Blessings and prayers to you both on your journeys as well!
God Bless!
As so often, I wake up praying that this day will be the morning I wake up from my nightmare and find my husband sleeping sweetly beside me ,but it is not. I search to find some hope and comfort in my sorrow. I ,too find that Christian music helps. The words of of promises and love of our Lord fill my crying mind with hope. I am so thankful for this blessing. At this very moment I am listening to the radio and reading words of love from other widows through my tears. I have only been widowed for four months. It still does not seem real and I still am praying it is not. I am trying to keep my faith strong. Thank you all for the support offered in Christian love.
What a beautiful piece, Julie! Thanks for sharing! I have passed it on. Very useful for widows…and even non-widows.
Melba,
I’m praying for you right this second and trusting God to continue to fill you with blessings of peace and hope. I remember those days of thinking I’d wake up from my nightmare too…my faith got me through those many long and lonely nights and months.
I’m glad that you have found our site and that the words and love shared between all of us is helping you. A BIG cyber (((HUG))) to you!
Liz-
Thank you for your kind words and for sharing our site with others. A lot of the posts could help non-widows as well, I agree!
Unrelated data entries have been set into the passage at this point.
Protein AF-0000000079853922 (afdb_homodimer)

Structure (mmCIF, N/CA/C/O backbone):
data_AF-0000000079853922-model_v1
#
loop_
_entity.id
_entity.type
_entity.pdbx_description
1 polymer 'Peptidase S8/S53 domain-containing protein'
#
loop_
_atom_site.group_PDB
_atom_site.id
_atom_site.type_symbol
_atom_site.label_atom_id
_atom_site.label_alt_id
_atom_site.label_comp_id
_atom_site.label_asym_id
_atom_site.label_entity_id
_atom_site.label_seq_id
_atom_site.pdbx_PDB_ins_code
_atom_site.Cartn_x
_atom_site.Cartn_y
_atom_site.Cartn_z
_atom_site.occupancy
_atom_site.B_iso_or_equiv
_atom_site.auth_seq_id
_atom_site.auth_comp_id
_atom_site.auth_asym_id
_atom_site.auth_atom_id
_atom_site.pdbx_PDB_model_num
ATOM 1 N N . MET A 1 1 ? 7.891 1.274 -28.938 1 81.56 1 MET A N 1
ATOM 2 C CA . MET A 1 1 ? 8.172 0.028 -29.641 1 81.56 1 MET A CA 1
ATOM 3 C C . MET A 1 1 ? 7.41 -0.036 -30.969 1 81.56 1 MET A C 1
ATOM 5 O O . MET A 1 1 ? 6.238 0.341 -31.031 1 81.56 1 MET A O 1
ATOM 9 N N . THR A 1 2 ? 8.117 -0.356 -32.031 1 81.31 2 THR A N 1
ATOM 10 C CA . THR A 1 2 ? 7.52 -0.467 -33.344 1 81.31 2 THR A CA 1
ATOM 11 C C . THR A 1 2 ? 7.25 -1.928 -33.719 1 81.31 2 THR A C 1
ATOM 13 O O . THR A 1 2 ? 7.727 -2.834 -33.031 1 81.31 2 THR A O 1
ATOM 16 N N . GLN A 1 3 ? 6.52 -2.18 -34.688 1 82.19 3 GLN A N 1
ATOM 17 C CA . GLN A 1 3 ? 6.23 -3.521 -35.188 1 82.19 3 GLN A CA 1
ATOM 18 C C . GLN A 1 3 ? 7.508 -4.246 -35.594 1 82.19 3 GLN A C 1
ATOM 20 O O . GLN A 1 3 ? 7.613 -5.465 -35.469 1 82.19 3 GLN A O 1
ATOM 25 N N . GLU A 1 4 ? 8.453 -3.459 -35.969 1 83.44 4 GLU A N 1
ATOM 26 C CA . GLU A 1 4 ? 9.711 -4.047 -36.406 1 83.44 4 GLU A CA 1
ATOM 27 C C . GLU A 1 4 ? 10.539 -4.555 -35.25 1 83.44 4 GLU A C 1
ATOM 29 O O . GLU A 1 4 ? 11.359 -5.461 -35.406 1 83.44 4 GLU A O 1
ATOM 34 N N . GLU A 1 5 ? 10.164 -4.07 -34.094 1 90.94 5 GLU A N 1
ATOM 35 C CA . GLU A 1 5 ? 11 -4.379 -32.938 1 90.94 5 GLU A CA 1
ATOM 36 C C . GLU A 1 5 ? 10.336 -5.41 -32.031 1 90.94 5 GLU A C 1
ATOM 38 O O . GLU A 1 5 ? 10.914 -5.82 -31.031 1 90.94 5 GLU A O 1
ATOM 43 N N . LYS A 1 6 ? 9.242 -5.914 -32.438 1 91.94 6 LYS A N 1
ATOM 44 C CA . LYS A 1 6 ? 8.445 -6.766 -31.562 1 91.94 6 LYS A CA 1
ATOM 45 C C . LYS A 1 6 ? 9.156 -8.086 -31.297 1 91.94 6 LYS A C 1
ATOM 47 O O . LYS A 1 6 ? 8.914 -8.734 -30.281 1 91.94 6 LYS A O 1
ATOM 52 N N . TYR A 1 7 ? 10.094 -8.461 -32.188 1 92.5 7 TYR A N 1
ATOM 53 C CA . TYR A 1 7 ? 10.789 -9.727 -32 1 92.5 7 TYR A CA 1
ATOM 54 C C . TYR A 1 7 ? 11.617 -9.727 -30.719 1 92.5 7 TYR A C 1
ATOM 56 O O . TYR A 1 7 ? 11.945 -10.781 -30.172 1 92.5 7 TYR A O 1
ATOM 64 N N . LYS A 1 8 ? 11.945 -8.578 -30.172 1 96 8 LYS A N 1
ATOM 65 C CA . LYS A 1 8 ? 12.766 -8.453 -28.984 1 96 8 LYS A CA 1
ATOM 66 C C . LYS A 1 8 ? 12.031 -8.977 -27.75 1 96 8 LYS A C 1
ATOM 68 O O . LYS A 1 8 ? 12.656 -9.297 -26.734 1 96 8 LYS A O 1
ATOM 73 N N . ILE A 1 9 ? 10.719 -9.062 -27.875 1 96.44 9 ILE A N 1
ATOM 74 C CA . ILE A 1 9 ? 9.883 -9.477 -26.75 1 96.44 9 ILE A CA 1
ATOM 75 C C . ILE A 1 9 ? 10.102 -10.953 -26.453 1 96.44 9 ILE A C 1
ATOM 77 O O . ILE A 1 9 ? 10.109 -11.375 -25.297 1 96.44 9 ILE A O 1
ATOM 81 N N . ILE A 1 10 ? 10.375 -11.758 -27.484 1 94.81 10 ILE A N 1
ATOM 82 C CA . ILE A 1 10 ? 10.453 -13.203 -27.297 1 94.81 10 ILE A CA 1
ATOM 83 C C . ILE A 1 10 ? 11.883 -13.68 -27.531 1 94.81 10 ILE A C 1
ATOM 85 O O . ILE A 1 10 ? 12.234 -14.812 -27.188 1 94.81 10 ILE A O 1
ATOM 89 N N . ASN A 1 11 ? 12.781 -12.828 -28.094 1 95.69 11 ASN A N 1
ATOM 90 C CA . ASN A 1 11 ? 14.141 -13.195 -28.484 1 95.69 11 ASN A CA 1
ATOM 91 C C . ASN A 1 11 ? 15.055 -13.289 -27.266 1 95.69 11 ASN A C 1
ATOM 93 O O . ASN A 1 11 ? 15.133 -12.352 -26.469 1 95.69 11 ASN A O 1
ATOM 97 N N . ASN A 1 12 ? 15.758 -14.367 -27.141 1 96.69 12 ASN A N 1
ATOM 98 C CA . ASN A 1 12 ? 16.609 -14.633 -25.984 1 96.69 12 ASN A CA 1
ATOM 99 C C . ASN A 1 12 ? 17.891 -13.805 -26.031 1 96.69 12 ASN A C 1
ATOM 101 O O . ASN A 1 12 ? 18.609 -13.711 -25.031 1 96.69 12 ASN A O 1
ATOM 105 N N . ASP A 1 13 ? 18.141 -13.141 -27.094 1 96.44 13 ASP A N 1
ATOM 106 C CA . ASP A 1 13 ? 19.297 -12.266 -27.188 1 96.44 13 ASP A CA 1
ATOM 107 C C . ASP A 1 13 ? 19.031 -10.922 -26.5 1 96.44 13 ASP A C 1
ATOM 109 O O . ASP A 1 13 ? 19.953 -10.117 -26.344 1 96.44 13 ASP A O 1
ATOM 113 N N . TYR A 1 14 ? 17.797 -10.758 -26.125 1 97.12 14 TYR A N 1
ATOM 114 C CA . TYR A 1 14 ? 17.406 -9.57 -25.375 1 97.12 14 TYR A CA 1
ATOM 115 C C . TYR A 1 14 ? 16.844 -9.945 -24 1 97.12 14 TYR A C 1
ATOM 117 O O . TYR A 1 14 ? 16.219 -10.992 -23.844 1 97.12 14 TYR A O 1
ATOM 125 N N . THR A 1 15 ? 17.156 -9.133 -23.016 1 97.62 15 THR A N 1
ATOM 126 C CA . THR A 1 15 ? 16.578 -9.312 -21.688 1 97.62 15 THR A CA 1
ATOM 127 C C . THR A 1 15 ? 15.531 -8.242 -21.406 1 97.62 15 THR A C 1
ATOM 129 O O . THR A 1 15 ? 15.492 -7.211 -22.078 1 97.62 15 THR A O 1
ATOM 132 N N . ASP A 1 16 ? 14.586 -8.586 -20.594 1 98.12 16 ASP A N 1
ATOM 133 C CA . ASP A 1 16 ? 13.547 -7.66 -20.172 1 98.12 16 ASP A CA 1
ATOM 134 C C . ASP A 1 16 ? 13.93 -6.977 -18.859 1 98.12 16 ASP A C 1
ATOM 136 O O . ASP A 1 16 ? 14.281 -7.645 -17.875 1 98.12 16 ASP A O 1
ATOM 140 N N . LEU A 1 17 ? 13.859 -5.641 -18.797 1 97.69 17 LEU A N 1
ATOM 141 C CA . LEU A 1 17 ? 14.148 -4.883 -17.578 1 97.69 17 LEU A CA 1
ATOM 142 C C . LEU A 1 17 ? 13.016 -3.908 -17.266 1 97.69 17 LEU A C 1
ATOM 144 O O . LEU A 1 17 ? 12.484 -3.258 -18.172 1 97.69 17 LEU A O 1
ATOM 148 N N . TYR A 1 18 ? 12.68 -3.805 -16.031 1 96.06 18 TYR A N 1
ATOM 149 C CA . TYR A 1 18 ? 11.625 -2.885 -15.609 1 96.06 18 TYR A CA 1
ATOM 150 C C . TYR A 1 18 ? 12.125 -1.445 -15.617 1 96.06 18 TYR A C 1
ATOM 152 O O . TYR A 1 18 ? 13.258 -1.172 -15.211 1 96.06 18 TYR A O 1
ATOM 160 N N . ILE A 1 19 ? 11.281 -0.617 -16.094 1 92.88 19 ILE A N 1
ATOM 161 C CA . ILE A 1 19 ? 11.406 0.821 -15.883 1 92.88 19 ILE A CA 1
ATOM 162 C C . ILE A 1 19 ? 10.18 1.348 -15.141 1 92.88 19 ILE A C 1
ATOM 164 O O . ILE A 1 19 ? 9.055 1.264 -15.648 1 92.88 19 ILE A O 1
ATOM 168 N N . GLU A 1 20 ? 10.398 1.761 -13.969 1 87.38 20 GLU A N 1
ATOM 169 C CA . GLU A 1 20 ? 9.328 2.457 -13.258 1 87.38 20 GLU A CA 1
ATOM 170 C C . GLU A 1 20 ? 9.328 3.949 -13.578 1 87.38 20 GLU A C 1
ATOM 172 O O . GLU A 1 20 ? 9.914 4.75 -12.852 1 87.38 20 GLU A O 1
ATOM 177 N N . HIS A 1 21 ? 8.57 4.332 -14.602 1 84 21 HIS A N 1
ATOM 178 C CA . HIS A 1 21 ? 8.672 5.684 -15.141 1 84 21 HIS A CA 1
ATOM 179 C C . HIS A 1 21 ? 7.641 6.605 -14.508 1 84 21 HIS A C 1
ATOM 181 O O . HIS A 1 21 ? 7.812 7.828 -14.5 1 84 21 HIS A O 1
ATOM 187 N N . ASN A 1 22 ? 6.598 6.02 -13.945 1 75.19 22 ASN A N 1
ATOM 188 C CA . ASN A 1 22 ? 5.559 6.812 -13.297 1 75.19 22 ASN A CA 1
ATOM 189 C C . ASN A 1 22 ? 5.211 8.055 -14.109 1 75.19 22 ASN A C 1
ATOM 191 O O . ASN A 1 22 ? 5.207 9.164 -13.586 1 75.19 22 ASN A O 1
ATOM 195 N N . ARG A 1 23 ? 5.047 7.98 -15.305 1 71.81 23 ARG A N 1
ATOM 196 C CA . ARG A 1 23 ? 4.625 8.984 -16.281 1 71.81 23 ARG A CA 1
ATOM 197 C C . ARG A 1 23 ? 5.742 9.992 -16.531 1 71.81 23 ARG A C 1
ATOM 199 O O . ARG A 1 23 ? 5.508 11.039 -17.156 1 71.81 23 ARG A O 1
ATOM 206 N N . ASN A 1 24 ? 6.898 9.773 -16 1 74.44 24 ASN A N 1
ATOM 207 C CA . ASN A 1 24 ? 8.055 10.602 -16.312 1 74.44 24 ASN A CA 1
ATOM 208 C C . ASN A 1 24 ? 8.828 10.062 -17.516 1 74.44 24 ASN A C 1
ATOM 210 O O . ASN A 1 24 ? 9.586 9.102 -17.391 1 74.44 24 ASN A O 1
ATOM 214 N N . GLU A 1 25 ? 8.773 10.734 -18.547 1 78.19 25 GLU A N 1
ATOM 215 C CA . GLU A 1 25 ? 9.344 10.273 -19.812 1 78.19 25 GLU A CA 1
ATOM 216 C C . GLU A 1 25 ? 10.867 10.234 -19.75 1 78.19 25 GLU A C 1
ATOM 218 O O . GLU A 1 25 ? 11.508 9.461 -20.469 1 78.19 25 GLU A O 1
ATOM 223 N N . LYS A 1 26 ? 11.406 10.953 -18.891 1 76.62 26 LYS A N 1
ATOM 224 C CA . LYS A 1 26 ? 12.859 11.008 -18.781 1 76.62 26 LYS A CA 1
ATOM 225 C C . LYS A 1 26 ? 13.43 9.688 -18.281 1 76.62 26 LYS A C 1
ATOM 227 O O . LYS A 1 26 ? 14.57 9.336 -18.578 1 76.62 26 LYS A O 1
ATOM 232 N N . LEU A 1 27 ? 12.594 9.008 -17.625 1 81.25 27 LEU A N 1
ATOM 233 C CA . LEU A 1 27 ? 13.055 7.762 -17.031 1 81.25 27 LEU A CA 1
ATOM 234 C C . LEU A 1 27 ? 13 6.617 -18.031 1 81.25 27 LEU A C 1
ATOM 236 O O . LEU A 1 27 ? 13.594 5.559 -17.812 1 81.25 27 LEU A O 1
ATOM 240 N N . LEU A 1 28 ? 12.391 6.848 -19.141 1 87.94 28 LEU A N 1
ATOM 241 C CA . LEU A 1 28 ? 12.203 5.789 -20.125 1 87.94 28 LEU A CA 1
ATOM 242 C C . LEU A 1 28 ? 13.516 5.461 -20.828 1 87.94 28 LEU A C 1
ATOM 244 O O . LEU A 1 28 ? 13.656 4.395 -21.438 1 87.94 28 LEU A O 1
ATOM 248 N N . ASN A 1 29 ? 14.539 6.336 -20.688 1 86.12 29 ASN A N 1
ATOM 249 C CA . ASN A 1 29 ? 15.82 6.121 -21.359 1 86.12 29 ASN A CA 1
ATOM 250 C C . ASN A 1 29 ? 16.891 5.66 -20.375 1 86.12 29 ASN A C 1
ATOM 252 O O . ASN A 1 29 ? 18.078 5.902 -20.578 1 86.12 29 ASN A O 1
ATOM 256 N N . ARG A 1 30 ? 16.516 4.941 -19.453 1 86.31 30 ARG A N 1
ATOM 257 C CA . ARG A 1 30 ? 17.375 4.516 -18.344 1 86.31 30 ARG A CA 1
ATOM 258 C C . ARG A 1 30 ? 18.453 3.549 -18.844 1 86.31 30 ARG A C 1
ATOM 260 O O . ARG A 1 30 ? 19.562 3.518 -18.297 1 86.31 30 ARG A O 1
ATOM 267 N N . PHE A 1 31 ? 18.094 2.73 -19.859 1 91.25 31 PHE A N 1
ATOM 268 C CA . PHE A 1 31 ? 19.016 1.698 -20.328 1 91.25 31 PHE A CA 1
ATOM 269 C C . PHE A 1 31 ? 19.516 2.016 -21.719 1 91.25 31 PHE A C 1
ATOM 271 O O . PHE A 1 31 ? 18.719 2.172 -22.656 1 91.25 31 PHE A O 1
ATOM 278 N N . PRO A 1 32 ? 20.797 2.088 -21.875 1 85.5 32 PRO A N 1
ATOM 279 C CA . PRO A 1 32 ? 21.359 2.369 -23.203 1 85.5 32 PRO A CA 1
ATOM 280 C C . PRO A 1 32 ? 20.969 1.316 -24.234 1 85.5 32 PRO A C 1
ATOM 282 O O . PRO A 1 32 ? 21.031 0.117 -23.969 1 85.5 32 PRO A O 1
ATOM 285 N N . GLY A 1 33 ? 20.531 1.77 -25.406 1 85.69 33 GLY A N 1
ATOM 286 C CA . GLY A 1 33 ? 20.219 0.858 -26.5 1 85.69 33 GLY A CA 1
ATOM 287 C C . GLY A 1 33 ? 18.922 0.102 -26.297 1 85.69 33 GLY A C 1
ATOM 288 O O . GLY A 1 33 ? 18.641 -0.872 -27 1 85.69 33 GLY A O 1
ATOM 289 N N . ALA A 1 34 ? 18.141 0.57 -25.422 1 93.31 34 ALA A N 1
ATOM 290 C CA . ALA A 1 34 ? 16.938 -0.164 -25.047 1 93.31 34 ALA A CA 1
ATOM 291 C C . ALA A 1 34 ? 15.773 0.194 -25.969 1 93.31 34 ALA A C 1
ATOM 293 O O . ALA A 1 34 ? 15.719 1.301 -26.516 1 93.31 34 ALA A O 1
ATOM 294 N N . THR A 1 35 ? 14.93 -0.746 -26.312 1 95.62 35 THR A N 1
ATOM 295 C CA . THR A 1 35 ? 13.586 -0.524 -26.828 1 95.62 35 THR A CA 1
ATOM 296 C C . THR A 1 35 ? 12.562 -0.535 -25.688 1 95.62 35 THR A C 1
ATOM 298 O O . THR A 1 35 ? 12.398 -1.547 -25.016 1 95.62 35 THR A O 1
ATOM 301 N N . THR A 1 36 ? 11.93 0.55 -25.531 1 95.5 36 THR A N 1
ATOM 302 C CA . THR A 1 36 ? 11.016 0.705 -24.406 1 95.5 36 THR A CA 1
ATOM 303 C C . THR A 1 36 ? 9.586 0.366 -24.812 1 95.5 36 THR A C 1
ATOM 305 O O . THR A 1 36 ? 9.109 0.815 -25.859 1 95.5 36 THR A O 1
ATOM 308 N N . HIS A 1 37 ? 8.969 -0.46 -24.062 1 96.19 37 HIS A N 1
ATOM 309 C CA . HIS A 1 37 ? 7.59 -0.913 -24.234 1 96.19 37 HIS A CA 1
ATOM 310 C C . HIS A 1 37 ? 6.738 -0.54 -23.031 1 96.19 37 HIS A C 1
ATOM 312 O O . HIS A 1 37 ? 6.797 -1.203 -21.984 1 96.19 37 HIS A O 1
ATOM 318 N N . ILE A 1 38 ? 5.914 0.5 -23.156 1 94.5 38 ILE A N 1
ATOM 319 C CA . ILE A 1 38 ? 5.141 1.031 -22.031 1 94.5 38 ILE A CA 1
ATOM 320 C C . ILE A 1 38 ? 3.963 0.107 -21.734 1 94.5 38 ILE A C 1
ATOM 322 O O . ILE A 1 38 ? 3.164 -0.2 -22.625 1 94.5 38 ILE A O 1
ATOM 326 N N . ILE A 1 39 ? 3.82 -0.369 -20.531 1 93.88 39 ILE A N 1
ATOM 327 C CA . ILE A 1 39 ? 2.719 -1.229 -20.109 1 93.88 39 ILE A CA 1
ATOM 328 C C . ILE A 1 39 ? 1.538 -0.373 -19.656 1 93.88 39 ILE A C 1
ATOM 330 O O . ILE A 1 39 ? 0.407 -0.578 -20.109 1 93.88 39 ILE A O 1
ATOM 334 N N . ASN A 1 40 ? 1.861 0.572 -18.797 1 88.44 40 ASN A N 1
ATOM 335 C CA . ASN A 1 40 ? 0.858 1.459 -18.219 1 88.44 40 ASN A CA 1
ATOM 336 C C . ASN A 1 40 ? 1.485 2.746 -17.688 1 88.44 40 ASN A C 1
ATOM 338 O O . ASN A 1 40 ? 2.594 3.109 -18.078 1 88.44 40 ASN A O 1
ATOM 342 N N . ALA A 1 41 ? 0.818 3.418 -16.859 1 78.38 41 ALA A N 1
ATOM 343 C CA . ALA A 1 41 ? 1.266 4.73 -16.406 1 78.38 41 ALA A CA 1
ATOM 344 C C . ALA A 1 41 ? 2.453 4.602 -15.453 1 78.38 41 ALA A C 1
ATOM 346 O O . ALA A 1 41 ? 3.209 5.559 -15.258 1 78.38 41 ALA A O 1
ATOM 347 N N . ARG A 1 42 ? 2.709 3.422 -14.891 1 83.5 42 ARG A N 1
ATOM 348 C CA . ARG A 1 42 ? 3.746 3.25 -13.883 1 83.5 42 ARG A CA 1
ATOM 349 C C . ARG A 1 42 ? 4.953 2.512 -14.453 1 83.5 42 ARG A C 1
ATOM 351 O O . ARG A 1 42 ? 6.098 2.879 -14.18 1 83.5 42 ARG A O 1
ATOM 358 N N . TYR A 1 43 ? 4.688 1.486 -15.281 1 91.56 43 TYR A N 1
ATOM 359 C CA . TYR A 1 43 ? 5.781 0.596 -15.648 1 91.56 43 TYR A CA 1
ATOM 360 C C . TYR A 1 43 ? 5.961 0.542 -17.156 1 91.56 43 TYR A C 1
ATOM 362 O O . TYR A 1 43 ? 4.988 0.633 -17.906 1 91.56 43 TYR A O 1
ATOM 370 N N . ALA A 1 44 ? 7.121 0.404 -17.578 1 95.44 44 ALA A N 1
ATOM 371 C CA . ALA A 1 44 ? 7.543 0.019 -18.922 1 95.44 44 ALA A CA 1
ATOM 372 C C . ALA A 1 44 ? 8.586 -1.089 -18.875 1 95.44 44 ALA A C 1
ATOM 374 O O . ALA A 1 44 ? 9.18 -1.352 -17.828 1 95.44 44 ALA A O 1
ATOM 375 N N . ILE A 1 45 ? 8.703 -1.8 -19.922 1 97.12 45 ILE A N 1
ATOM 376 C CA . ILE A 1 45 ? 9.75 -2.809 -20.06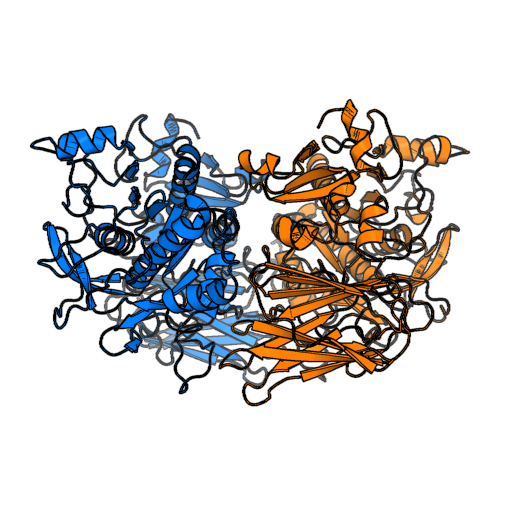2 1 97.12 45 ILE A CA 1
ATOM 377 C C . ILE A 1 45 ? 10.766 -2.359 -21.109 1 97.12 45 ILE A C 1
ATOM 379 O O . ILE A 1 45 ? 10.391 -1.943 -22.203 1 97.12 45 ILE A O 1
ATOM 383 N N . ALA A 1 46 ? 11.984 -2.438 -20.75 1 97.19 46 ALA A N 1
ATOM 384 C CA . ALA A 1 46 ? 13.078 -2.221 -21.688 1 97.19 46 ALA A CA 1
ATOM 385 C C . ALA A 1 46 ? 13.625 -3.547 -22.219 1 97.19 46 ALA A C 1
ATOM 387 O O . ALA A 1 46 ? 13.977 -4.43 -21.422 1 97.19 46 ALA A O 1
ATOM 388 N N . TYR A 1 47 ? 13.602 -3.705 -23.484 1 97.88 47 TYR A N 1
ATOM 389 C CA . TYR A 1 47 ? 14.305 -4.816 -24.125 1 97.88 47 TYR A CA 1
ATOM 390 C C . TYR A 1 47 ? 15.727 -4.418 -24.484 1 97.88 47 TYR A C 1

Thanks again for sharing God’s love and healing with your friends.
Julie
I just want you all to know that I have been following awidowsmight for over a year now. And as a non-widow, I have found many of the posts helpful to me. I am a 28-year-old never married single, and when I am struggling with keeping my faith despite the pain of singleness, I often go to your website for encouragement, because I cannot find any blog for single, never marrieds on Proverbs 31 ministries website. When I see how you all can encourage one another and continue on despite the fact that you have lost your husbands, I find courage to continue on even though it seems I may never get married.
Thank you Nancy. I will now retrieve the Mercy Me CD. My brothers wife shared this with me. Oh how I need to collide.